## The problem
Within the entries below, the lines from the one with "ATOM 160 C CA" through the one with "ATOM 167 N N" are to be set down exactly, both ends kept.

--------------------------------------------------

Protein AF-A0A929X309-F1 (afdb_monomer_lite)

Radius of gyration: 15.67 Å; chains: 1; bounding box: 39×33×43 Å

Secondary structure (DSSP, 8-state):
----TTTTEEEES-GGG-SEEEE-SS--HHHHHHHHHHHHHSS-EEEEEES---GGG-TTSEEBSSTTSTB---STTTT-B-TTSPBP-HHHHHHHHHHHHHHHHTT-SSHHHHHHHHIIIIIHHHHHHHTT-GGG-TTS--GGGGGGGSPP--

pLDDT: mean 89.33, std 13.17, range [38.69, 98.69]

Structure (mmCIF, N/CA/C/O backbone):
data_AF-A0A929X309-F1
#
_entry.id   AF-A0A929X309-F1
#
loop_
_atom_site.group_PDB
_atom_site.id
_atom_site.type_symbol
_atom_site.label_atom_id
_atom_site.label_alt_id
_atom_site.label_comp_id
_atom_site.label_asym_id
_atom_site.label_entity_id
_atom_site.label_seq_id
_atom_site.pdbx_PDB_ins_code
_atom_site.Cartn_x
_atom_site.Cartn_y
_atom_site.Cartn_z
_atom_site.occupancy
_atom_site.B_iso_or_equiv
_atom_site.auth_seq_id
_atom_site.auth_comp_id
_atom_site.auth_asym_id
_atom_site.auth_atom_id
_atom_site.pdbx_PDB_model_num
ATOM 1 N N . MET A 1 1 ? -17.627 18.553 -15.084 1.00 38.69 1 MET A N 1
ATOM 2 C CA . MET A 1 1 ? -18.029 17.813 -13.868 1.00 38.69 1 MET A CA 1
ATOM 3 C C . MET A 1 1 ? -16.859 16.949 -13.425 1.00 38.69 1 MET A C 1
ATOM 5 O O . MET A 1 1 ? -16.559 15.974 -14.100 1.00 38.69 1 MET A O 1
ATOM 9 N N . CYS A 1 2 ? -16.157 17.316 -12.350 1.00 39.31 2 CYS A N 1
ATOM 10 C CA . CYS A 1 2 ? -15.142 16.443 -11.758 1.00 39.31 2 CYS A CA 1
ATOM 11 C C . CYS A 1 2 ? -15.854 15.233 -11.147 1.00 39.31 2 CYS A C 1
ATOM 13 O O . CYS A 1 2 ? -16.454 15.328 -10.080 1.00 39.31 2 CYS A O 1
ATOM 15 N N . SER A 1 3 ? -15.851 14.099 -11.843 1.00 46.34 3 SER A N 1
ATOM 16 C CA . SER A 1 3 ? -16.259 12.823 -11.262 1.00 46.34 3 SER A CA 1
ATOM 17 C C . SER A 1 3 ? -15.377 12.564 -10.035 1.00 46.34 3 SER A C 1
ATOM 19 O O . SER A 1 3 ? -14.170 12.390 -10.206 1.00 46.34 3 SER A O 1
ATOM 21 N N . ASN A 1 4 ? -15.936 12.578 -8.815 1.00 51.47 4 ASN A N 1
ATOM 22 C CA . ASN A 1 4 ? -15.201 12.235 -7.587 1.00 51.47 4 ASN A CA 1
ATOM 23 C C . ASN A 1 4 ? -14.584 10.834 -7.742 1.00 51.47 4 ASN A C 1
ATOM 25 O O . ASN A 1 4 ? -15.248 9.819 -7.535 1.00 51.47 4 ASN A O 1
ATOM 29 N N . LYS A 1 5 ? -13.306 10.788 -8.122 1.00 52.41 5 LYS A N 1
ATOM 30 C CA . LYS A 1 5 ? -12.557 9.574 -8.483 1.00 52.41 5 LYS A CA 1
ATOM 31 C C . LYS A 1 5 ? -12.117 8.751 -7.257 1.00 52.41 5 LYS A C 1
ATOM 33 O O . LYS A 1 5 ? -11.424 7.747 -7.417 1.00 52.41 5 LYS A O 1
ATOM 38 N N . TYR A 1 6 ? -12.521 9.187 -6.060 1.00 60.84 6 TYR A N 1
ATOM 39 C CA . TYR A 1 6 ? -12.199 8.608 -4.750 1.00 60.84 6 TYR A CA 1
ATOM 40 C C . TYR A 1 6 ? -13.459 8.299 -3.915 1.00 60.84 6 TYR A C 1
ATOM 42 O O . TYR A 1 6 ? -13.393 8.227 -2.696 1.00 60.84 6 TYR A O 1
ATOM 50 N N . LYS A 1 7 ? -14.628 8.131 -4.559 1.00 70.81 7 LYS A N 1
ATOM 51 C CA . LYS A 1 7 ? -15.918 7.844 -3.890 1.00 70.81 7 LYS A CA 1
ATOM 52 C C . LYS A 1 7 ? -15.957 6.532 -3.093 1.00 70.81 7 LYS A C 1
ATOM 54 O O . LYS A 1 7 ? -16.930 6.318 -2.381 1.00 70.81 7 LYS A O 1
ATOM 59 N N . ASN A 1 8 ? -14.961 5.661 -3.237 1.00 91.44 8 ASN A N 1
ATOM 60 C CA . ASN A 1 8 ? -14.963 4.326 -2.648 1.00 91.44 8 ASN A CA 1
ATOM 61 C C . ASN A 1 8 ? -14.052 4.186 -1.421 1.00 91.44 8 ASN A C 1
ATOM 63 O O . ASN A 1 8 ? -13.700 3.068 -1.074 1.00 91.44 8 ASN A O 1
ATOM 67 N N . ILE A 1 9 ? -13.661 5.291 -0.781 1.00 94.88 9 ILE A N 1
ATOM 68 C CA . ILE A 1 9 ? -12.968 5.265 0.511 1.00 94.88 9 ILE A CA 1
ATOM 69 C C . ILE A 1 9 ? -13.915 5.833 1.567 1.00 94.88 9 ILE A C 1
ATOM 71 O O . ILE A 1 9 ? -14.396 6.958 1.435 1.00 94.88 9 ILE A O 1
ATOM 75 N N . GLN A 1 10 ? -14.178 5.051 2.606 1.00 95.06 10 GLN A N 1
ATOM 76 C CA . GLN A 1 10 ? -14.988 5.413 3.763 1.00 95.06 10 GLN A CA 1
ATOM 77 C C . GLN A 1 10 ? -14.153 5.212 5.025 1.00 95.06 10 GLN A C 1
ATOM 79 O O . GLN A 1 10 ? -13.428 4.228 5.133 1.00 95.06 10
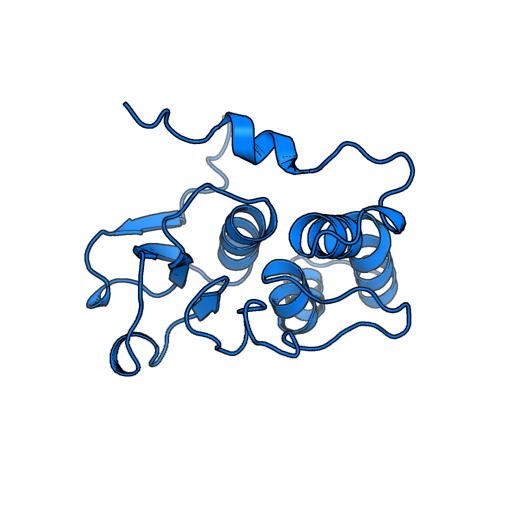 GLN A O 1
ATOM 84 N N . LEU A 1 11 ? -14.235 6.149 5.968 1.00 94.25 11 LEU A N 1
ATOM 85 C CA . LEU A 1 11 ? -13.607 6.004 7.279 1.00 94.25 11 LEU A CA 1
ATOM 86 C C . LEU A 1 11 ? -14.604 5.366 8.245 1.00 94.25 11 LEU A C 1
ATOM 88 O O . LEU A 1 11 ? -15.778 5.735 8.241 1.00 94.25 11 LEU A O 1
ATOM 92 N N . THR A 1 12 ? -14.128 4.470 9.102 1.00 94.38 12 THR A N 1
ATOM 93 C CA . THR A 1 12 ? -14.891 3.956 10.244 1.00 94.38 12 THR A CA 1
ATOM 94 C C . THR A 1 12 ? -14.044 4.010 11.511 1.00 94.38 12 THR A C 1
ATOM 96 O O . THR A 1 12 ? -12.816 3.918 11.470 1.00 94.38 12 THR A O 1
AT
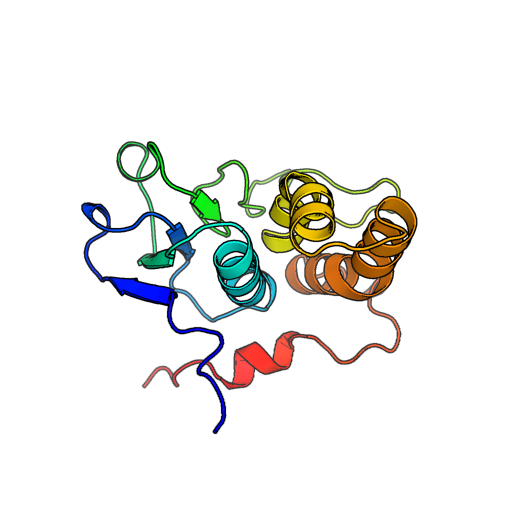OM 99 N N . THR A 1 13 ? -14.707 4.169 12.652 1.00 92.44 13 THR A N 1
ATOM 100 C CA . THR A 1 13 ? -14.103 3.969 13.976 1.00 92.44 13 THR A CA 1
ATOM 101 C C . THR A 1 13 ? -14.339 2.551 14.502 1.00 92.44 13 THR A C 1
ATOM 103 O O . THR A 1 13 ? -13.724 2.166 15.493 1.00 92.44 13 THR A O 1
ATOM 106 N N . GLN A 1 14 ? -15.195 1.764 13.838 1.00 93.12 14 GLN A N 1
ATOM 107 C CA . GLN A 1 14 ? -15.508 0.385 14.200 1.00 93.12 14 GLN A CA 1
ATOM 108 C C . GLN A 1 14 ? -14.612 -0.577 13.418 1.00 93.12 14 GLN A C 1
ATOM 110 O O . GLN A 1 14 ? -14.796 -0.799 12.223 1.00 93.12 14 GLN A O 1
ATOM 115 N N . ILE A 1 15 ? -13.634 -1.176 14.100 1.00 92.31 15 ILE A N 1
ATOM 116 C CA . ILE A 1 15 ? -12.659 -2.093 13.485 1.00 92.31 15 ILE A CA 1
ATOM 117 C C . ILE A 1 15 ? -13.345 -3.293 12.817 1.00 92.31 15 ILE A C 1
ATOM 119 O O . ILE A 1 15 ? -12.849 -3.789 11.806 1.00 92.31 15 ILE A O 1
ATOM 123 N N . ASP A 1 16 ? -14.477 -3.754 13.348 1.00 92.06 16 ASP A N 1
ATOM 124 C CA . ASP A 1 16 ? -15.222 -4.903 12.816 1.00 92.06 16 ASP A CA 1
ATOM 125 C C . ASP A 1 16 ? -15.892 -4.621 11.463 1.00 92.06 16 ASP A C 1
ATOM 127 O O . ASP A 1 16 ? -16.124 -5.547 10.690 1.00 92.06 16 ASP A O 1
ATOM 131 N N . GLU A 1 17 ? -16.150 -3.352 11.142 1.00 93.94 17 GLU A N 1
ATOM 132 C CA . GLU A 1 17 ? -16.690 -2.929 9.844 1.00 93.94 17 GLU A CA 1
ATOM 133 C C . GLU A 1 17 ? -15.585 -2.678 8.808 1.00 93.94 17 GLU A C 1
ATOM 135 O O . GLU A 1 17 ? -15.854 -2.590 7.609 1.00 93.94 17 GLU A O 1
ATOM 140 N N . ALA A 1 18 ? -14.337 -2.535 9.262 1.00 96.69 18 ALA A N 1
ATOM 141 C CA . ALA A 1 18 ? -13.214 -2.215 8.401 1.00 96.69 18 ALA A CA 1
ATOM 142 C C . ALA A 1 18 ? -12.770 -3.422 7.571 1.00 96.69 18 ALA A C 1
ATOM 144 O O . ALA A 1 18 ? -12.715 -4.551 8.055 1.00 96.69 18 ALA A O 1
ATOM 145 N N . ASN A 1 19 ? -12.364 -3.156 6.331 1.00 97.00 19 ASN A N 1
ATOM 146 C CA . ASN A 1 19 ? -11.659 -4.120 5.482 1.00 97.00 19 ASN A CA 1
ATOM 147 C C . ASN A 1 19 ? -10.196 -3.726 5.220 1.00 97.00 19 ASN A C 1
ATOM 149 O O . ASN A 1 19 ? -9.402 -4.565 4.793 1.00 97.00 19 ASN A O 1
ATOM 153 N N . CYS A 1 20 ? -9.833 -2.482 5.536 1.00 97.69 20 CYS A N 1
ATOM 154 C CA . CYS A 1 20 ? -8.472 -1.970 5.528 1.00 97.69 20 CYS A CA 1
ATOM 155 C C . CYS A 1 20 ? -8.159 -1.352 6.894 1.00 97.69 20 CYS A C 1
ATOM 157 O O . CYS A 1 20 ? -8.977 -0.606 7.438 1.00 97.69 20 CYS A O 1
ATOM 159 N N . ILE A 1 21 ? -6.978 -1.636 7.443 1.00 97.50 21 ILE A N 1
ATOM 160 C CA . ILE A 1 21 ? -6.532 -1.082 8.725 1.00 97.50 21 ILE A CA 1
ATOM 161 C C . ILE A 1 21 ? -5.101 -0.565 8.593 1.00 97.50 21 ILE A C 1
ATOM 163 O O . ILE A 1 21 ? -4.241 -1.263 8.062 1.00 97.50 21 ILE A O 1
ATOM 167 N N . THR A 1 22 ? -4.857 0.640 9.106 1.00 97.19 22 THR A N 1
ATOM 168 C CA . THR A 1 22 ? -3.526 1.266 9.144 1.00 97.19 22 THR A CA 1
ATOM 169 C C . THR A 1 22 ? -3.290 1.988 10.463 1.00 97.19 22 THR A C 1
ATOM 171 O O . THR A 1 22 ? -4.225 2.196 11.246 1.00 97.19 22 THR A O 1
ATOM 174 N N . HIS A 1 23 ? -2.051 2.396 10.721 1.00 93.94 23 HIS A N 1
ATOM 175 C CA . HIS A 1 23 ? -1.715 3.168 11.909 1.00 93.94 23 HIS A CA 1
ATOM 176 C C . HIS A 1 23 ? -2.434 4.536 11.947 1.00 93.94 23 HIS A C 1
ATOM 178 O O . HIS A 1 23 ? -2.631 5.207 10.929 1.00 93.94 23 HIS A O 1
ATOM 184 N N . SER A 1 24 ? -2.852 4.968 13.141 1.00 91.50 24 SER A N 1
ATOM 185 C CA . SER A 1 24 ? -3.508 6.266 13.378 1.00 91.50 24 SER A CA 1
ATOM 186 C C . SER A 1 24 ? -2.565 7.387 13.801 1.00 91.50 24 SER A C 1
ATOM 188 O O . SER A 1 24 ? -3.037 8.434 14.245 1.00 91.50 24 SER A O 1
ATOM 190 N N . GLY A 1 25 ? -1.252 7.182 13.711 1.00 87.19 25 GLY A N 1
ATOM 191 C CA . GLY A 1 25 ? -0.273 8.227 13.984 1.00 87.19 25 GLY A CA 1
ATOM 192 C C . GLY A 1 25 ? -0.295 9.355 12.951 1.00 87.19 25 GLY A C 1
ATOM 193 O O . GLY A 1 25 ? -1.261 9.563 12.206 1.00 87.19 25 GLY A O 1
ATOM 194 N N . ARG A 1 26 ? 0.812 10.099 12.898 1.00 87.88 26 ARG A N 1
ATOM 195 C CA . ARG A 1 26 ? 1.040 11.063 11.819 1.00 87.88 26 ARG A CA 1
ATOM 196 C C . ARG A 1 26 ? 0.978 10.334 10.482 1.00 87.88 26 ARG A C 1
ATOM 198 O O . ARG A 1 26 ? 1.548 9.261 10.358 1.00 87.88 26 ARG A O 1
ATOM 205 N N . PHE A 1 27 ? 0.307 10.938 9.512 1.00 89.44 27 PHE A N 1
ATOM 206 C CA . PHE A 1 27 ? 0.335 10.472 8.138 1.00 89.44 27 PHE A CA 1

--------------------------------------------------

## Output
ATOM 160 C CA . ILE A 1 21 ? -6.532 -1.082 8.725 1.00 97.50 21 ILE A CA 1
ATOM 161 C C . ILE A 1 21 ? -5.101 -0.565 8.593 1.00 97.50 21 ILE A C 1
ATOM 163 O O . ILE A 1 21 ? -4.241 -1.263 8.062 1.00 97.50 21 ILE A O 1
ATOM 167 N N . THR A 1 22 ? -4.857 0.640 9.106 1.00 97.19 22 THR A N 1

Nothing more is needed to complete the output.